Der Psychologie-Professor Mateu Servera beantwortet offene Fragen zu seinem Vortrag über die neuropsychologische Beurteilung von Kindern mit ADHS, der am 24. März 2022 stattfand.
Vortrag zur neuropsychologischen Beurteilung von Kindern mit ADHS
Der Hochschulprofessor Mateu Servera hielt einen kostenlosen Online-Vortrag bei der NeuronUP Academy über die neuropsychologische Beurteilung von Kindern mit ADHS. Seine Lehrtätigkeit konzentriert sich auf Psychopathologie sowie die Beurteilung und Intervention bei kindlichen Verhaltensstörungen. Sein Forschungsbereich beschäftigt sich mit der Aufmerksamkeitsdefizit-/Hyperaktivitätsstörung (ADHS), und genauer mit dem Slow Cognitive Tempo (SCT).
Am Ende des Vortrags wurde eine Live-Fragerunde eröffnet. Allerdings blieben einige Fragen offen, die im Folgenden beantwortet werden:
Fragen zum Vortrag
1. Paz Fernández:
- Frage:
Bei der Anwendung der Tests nach dem Überwachungsparadigma und dem Paradigma der kontinuierlichen Ausführung, in welcher der beiden werden Kinder mit ADHS voraussichtlich schlechtere Leistungen zeigen?
- Antwort:
Bei der Anwendung der Aufmerksamkeitsprüfungen und im Vergleich der beiden am häufigsten verwendeten Paradigmen, Überwachung und kontinuierliche Ausführung, sollten die größten Probleme im Überwachungsparadigma auftreten.

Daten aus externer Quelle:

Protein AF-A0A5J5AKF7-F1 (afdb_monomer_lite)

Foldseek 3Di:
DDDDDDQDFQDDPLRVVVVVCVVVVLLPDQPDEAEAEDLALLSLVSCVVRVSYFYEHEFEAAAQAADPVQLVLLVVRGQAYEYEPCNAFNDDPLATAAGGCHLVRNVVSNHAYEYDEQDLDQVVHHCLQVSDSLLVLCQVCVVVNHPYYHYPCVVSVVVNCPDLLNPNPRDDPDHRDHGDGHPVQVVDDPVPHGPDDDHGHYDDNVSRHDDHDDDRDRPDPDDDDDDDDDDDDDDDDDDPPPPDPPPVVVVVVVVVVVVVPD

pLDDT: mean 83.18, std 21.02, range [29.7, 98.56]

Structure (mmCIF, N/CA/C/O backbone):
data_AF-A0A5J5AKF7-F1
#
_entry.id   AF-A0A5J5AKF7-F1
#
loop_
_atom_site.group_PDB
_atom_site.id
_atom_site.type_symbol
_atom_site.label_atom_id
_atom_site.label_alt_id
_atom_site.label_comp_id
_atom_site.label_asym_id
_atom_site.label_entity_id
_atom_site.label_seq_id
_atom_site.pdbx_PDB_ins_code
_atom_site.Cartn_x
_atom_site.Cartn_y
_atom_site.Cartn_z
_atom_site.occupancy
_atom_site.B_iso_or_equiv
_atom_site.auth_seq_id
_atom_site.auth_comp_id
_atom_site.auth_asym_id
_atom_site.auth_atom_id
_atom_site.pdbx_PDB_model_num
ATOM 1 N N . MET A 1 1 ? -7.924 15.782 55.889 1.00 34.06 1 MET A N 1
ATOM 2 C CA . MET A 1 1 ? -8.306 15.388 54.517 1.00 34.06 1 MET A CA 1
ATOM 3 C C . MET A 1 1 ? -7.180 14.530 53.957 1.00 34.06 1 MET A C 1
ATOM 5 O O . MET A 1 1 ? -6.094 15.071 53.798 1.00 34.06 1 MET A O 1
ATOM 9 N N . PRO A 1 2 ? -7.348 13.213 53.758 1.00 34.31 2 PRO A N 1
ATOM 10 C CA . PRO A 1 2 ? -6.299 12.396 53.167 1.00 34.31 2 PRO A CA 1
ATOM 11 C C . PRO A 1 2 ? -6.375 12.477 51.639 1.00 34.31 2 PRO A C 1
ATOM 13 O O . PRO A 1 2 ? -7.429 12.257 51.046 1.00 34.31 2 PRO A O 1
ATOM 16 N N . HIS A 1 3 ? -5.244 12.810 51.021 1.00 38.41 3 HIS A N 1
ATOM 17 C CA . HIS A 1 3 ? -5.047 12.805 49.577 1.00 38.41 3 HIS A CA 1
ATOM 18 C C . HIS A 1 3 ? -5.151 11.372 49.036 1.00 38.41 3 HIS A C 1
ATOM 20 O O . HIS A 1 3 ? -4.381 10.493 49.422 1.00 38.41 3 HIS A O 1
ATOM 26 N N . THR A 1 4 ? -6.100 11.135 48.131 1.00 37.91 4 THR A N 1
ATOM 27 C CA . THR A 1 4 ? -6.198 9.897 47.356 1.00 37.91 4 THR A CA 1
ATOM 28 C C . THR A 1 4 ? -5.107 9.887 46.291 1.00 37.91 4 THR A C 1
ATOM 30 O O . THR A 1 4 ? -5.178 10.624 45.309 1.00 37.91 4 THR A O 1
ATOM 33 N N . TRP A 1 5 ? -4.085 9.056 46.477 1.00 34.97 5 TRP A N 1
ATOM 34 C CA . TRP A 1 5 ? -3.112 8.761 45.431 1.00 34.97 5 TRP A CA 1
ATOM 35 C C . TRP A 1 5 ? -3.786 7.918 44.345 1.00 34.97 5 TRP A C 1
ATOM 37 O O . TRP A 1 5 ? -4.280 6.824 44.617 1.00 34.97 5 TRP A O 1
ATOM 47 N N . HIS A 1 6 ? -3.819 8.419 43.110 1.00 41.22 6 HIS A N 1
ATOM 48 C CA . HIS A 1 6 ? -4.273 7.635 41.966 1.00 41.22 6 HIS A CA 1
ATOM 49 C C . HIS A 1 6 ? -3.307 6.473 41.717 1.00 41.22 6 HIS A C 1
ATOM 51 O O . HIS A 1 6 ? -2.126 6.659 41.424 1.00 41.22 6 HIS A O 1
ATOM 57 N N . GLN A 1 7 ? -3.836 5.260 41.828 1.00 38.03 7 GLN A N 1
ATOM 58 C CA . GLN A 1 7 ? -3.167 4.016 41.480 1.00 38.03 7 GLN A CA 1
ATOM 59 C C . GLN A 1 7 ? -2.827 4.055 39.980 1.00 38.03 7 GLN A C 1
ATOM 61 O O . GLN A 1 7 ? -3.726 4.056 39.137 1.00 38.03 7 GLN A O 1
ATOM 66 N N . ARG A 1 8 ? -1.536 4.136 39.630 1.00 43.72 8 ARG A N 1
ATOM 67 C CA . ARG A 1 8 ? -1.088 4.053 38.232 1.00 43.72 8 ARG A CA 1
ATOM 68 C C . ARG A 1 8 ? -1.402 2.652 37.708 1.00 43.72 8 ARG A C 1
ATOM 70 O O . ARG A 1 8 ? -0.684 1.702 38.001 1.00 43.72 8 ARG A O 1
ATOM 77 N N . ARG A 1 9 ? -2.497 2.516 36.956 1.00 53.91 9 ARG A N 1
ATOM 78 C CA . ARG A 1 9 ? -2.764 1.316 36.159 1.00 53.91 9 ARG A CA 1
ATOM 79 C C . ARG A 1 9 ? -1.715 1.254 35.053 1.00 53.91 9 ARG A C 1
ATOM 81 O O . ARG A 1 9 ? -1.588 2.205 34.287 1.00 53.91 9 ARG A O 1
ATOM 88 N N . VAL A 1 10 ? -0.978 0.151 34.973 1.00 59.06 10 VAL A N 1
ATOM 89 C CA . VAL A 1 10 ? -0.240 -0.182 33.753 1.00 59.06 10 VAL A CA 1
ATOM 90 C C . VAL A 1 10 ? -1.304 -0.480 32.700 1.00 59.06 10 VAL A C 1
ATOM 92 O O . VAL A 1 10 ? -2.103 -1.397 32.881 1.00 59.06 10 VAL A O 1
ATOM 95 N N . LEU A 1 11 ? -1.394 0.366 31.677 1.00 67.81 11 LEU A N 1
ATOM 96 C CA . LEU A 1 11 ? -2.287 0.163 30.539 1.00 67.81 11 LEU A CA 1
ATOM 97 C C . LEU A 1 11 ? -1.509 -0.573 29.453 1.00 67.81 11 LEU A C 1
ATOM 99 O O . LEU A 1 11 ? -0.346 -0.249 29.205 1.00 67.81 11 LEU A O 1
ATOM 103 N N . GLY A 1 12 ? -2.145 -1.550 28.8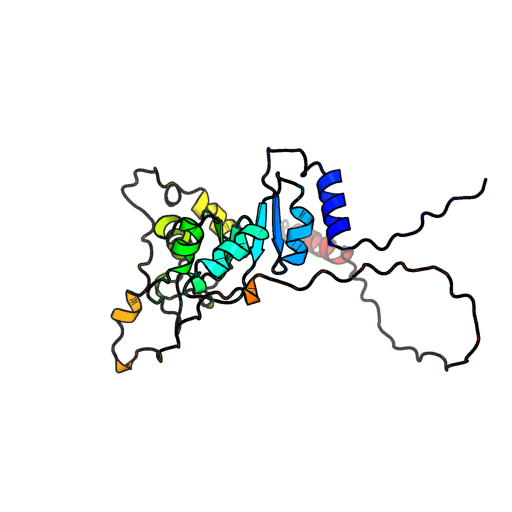06 1.00 86.69 12 GLY A N 1
ATOM 104 C CA . GLY A 1 12 ? -1.608 -2.102 27.568 1.00 86.69 12 GLY A CA 1
ATOM 105 C C . GLY A 1 12 ? -1.522 -0.998 26.515 1.00 86.69 12 GLY A C 1
ATOM 106 O O . GLY A 1 12 ? -2.339 -0.075 26.521 1.00 86.69 12 GLY A O 1
ATOM 107 N N . ILE A 1 13 ? -0.548 -1.081 25.606 1.00 90.88 13 ILE A N 1
ATOM 108 C CA . ILE A 1 13 ? -0.378 -0.077 24.542 1.00 90.88 13 ILE A CA 1
ATOM 109 C C . ILE A 1 13 ? -1.672 0.057 23.729 1.00 90.88 13 ILE A C 1
ATOM 111 O O . ILE A 1 13 ? -2.119 1.171 23.473 1.00 90.88 13 ILE A O 1
ATOM 115 N N . THR A 1 14 ? -2.332 -1.061 23.414 1.00 93.19 14 THR A N 1
ATOM 116 C CA . THR A 1 14 ? -3.616 -1.070 22.697 1.00 93.19 14 THR A CA 1
ATOM 117 C C . THR A 1 14 ? -4.713 -0.324 23.451 1.00 93.19 14 THR A C 1
ATOM 119 O O . THR A 1 14 ? -5.435 0.466 22.850 1.00 93.19 14 THR A O 1
ATOM 122 N N . ASP A 1 15 ? -4.805 -0.508 24.770 1.00 92.25 15 ASP A N 1
ATOM 123 C CA . ASP A 1 15 ? -5.817 0.146 25.607 1.00 92.25 15 ASP A CA 1
ATOM 124 C C . ASP A 1 15 ? -5.540 1.646 25.736 1.00 92.25 15 ASP A C 1
ATOM 126 O O . ASP A 1 15 ? -6.462 2.464 25.700 1.00 92.25 15 ASP A O 1
ATOM 130 N N . ALA A 1 16 ? -4.263 2.016 25.866 1.00 94.19 16 ALA A N 1
ATOM 131 C CA . ALA A 1 16 ? -3.831 3.405 25.910 1.00 94.19 16 ALA A CA 1
ATOM 132 C C . ALA A 1 16 ? -4.151 4.126 24.591 1.00 94.19 16 ALA A C 1
ATOM 134 O O . ALA A 1 16 ? -4.714 5.221 24.620 1.00 94.19 16 ALA A O 1
ATOM 135 N N . VAL A 1 17 ? -3.864 3.495 23.447 1.00 94.94 17 VAL A N 1
ATOM 136 C CA . VAL A 1 17 ? -4.190 4.026 22.115 1.00 94.94 17 VAL A CA 1
ATOM 137 C C . VAL A 1 17 ? -5.703 4.132 21.925 1.00 94.94 17 VAL A C 1
ATOM 139 O O . VAL A 1 17 ? -6.187 5.200 21.559 1.00 94.94 17 VAL A O 1
ATOM 142 N N . ALA A 1 18 ? -6.471 3.085 22.241 1.00 93.94 18 ALA A N 1
ATOM 143 C CA . ALA A 1 18 ? -7.931 3.108 22.130 1.00 93.94 18 ALA A CA 1
ATOM 144 C C . ALA A 1 18 ? -8.557 4.218 22.993 1.00 93.94 18 ALA A C 1
ATOM 146 O O . ALA A 1 18 ? -9.419 4.965 22.530 1.00 93.94 18 ALA A O 1
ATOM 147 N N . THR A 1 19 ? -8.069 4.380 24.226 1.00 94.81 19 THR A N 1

Generell haben sie im Überwachungsparadigma mehr Schwierigkeiten als bei der kontinuierlichen Ausführung. Außerdem sei erwähnt, dass sich der Unterschied eher in der Variabilität der Reaktionszeit zeigt als in der Leistung (Endergebnis oder Aufmerksamkeitskapazität). Dies ist das entscheidende Maß bei Kindern mit ADHS.

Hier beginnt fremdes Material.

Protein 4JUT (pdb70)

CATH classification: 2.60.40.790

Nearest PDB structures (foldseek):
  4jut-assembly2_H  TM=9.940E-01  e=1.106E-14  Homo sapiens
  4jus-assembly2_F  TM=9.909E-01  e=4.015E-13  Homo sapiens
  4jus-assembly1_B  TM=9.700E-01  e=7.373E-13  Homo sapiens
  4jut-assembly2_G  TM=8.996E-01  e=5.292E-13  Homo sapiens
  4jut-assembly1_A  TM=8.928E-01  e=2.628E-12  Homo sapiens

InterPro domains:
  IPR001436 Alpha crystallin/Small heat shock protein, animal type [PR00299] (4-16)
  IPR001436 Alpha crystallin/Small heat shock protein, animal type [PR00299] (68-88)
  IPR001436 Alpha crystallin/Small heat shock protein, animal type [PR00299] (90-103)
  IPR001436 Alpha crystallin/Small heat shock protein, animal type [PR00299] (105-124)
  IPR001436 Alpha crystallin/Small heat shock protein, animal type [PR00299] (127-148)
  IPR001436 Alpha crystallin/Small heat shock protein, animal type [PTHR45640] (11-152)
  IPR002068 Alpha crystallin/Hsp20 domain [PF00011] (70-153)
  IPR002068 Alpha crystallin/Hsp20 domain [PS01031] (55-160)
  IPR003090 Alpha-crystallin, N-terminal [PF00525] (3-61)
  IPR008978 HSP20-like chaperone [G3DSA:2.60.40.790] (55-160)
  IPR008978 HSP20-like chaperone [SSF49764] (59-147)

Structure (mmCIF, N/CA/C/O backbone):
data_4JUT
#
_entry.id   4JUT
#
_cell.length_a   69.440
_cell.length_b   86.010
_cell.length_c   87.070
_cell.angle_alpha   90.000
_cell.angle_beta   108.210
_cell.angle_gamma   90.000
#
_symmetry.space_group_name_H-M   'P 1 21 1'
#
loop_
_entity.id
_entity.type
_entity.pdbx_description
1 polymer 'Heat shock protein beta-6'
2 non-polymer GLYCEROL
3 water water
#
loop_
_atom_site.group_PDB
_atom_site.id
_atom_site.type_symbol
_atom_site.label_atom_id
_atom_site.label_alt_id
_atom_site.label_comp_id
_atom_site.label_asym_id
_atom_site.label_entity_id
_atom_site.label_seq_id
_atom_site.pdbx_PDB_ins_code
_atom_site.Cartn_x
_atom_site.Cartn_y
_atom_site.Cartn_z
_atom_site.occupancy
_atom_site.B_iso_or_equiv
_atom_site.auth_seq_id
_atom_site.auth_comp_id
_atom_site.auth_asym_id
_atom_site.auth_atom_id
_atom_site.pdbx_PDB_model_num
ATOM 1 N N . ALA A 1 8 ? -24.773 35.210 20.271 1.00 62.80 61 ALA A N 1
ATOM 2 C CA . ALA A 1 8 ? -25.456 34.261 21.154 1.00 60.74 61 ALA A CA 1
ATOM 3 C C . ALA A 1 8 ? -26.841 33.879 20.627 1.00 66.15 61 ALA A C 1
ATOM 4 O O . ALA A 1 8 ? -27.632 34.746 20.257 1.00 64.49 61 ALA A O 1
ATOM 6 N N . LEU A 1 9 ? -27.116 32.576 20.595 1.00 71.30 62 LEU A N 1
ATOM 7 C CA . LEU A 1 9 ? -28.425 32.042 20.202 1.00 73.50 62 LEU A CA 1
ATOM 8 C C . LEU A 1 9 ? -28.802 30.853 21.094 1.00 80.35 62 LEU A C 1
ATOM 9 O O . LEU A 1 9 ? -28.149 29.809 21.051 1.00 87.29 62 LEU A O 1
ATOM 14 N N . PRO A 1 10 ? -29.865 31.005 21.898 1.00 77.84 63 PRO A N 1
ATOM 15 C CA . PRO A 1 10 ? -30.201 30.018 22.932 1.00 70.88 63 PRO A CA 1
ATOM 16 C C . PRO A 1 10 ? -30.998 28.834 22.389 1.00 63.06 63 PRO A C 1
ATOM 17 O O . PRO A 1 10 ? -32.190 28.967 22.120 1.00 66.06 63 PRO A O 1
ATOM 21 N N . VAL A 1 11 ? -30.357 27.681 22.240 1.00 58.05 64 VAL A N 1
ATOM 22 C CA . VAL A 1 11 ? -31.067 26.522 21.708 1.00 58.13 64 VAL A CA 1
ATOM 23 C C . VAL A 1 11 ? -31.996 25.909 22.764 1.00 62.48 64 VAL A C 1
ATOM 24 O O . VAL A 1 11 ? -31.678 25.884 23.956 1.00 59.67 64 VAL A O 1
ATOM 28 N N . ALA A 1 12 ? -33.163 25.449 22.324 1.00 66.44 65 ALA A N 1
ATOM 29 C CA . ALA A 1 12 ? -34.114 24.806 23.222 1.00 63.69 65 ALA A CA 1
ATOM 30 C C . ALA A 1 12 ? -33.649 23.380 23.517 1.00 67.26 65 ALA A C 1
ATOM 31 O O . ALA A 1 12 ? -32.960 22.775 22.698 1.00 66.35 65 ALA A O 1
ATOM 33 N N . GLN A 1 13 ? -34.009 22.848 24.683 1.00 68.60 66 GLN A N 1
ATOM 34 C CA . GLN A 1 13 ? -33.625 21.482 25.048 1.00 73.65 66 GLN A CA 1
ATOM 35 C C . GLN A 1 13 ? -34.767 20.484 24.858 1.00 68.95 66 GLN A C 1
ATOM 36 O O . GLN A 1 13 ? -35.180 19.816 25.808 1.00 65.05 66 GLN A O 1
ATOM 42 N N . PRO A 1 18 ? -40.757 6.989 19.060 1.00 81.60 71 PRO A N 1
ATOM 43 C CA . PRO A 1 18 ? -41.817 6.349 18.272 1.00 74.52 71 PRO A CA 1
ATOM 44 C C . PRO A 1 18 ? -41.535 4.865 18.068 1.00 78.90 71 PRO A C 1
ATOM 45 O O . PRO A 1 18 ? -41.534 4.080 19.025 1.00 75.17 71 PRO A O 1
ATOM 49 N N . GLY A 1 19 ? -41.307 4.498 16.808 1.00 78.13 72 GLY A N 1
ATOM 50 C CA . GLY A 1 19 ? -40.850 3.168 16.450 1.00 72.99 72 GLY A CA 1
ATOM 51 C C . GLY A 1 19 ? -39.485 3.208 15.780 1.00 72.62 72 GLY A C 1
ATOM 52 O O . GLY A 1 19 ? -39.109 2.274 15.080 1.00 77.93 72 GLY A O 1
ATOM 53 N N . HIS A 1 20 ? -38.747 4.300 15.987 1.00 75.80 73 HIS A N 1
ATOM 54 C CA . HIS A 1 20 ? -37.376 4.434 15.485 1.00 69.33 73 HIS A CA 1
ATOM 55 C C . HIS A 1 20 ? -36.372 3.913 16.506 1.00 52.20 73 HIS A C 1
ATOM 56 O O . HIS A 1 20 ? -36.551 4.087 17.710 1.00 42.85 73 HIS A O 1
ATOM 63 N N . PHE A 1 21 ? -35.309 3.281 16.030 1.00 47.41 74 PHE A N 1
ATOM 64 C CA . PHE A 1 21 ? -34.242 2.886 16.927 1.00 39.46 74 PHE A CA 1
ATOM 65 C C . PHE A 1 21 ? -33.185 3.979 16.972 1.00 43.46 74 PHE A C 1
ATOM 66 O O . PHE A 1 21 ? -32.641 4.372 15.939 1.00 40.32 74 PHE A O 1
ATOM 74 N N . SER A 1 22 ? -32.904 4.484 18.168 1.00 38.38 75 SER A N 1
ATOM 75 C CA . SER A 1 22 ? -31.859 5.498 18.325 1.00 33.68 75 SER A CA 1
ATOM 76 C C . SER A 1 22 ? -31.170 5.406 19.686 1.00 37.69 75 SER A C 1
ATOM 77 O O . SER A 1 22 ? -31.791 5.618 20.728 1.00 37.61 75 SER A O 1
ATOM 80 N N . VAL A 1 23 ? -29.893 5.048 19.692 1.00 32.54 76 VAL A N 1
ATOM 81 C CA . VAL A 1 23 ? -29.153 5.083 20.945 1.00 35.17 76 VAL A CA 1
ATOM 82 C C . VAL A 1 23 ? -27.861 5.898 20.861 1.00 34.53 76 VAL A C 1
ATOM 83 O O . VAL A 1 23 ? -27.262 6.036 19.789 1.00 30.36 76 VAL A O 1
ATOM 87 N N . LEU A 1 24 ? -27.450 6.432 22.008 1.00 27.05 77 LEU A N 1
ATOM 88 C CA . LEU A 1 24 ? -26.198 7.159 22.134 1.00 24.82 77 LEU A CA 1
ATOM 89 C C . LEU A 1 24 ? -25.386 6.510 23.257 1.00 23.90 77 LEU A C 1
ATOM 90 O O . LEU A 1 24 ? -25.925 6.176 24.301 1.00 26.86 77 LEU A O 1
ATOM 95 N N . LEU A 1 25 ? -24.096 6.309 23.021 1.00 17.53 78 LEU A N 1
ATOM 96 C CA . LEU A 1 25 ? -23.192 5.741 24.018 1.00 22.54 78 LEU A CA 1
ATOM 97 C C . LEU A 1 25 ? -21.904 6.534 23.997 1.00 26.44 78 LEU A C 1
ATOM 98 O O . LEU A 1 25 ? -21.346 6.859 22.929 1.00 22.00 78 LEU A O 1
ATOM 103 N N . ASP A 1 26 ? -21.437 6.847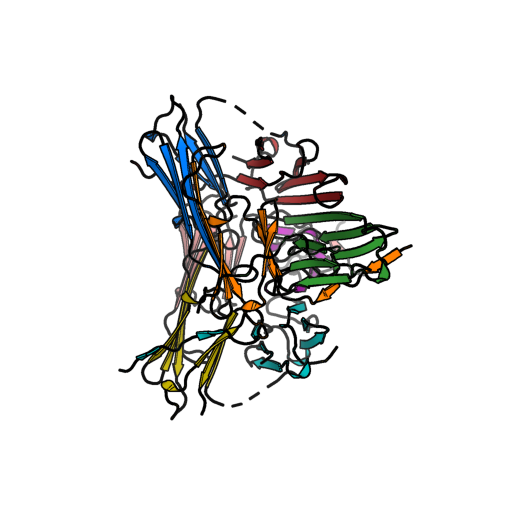 25.185 1.00 16.19 79 ASP A N 1
ATOM 104 C CA . ASP A 1 26 ? -20.151 7.499 25.340 1.00 25.49 79 ASP A CA 1
ATOM 105 C C . ASP A 1 26 ? -19.085 6.425 25.334 1.00 22.26 79 ASP A C 1
ATOM 106 O O . ASP A 1 26 ? -18.987 5.639 26.269 1.00 28.52 79 ASP A O 1
ATOM 111 N N . VAL A 1 27 ? -18.288 6.402 24.275 1.00 19.15 80 VAL A N 1
ATOM 112 C CA . VAL A 1 27 ? -17.196 5.435 24.137 1.00 18.65 80 VAL A CA 1
ATOM 113 C C . VAL A 1 27 ? -15.850 6.134 23.961 1.00 17.14 80 VAL A C 1
ATOM 114 O O . VAL A 1 27 ? -14.956 5.605 23.291 1.00 18.69 80 VAL A O 1
ATOM 118 N N . LYS A 1 28 ? -15.686 7.299 24.586 1.00 26.76 81 LYS A N 1
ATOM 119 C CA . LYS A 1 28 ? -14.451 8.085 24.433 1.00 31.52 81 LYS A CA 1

Ein übernormales Maß an Variabilität – das heißt, Phasen sehr fokussierter, normal schneller Reaktionen wechseln mit Phasen starker Ablenkung –, insgesamt detektiert die Variabilität der Reaktionszeit besser als das Endergebnis. Dennoch dürfte das Endergebnis vergleichsweise schlechter im Überwachungsparadigma ausfallen als bei kontinuierlicher Ausführung.
2. Cynthia Canales:
- Frage:
Ich arbeite mit hochbegabten Kindern und wende regelmäßig das WISC-V an. Dabei stelle ich häufig Beschwerden von Eltern und Lehrern über ADHS fest. Die Ergebnisse liegen jedoch entweder im Normbereich oder – in vielen Fällen – nur leicht unter dem Normwert im Arbeitsgedächtnis und in der Verarbeitungsgeschwindigkeit. Man weiß, dass diese Kinder stark vom Interesse oder der Motivation für die jeweilige Aufgabe abhängen. Zum Beispiel engagieren sie sich bei repetitiven Tests weniger. Was wäre der Schlüssel, um ADHS in dieser Population zu erkennen?
- Antwort:
Das WISC-V ist vielleicht nicht der beste Indikator zur Erkennung von ADHS. Denn ihre Leistungswerte sind in der Regel in fast allen Bereichen hoch. Generell liegt der Fokus bei niedrigen Werten im Arbeitsgedächtnis und der Verarbeitungsgeschwindigkeit auf dem Arbeitsgedächtnis. Bei Hochbegabung sind die Unterschiede meist geringer und schwerer zu erfassen. Daher ist das WISC-V nicht die ideale Testung, da sie meist hohe Ergebnisse in allen Skalen erzielen.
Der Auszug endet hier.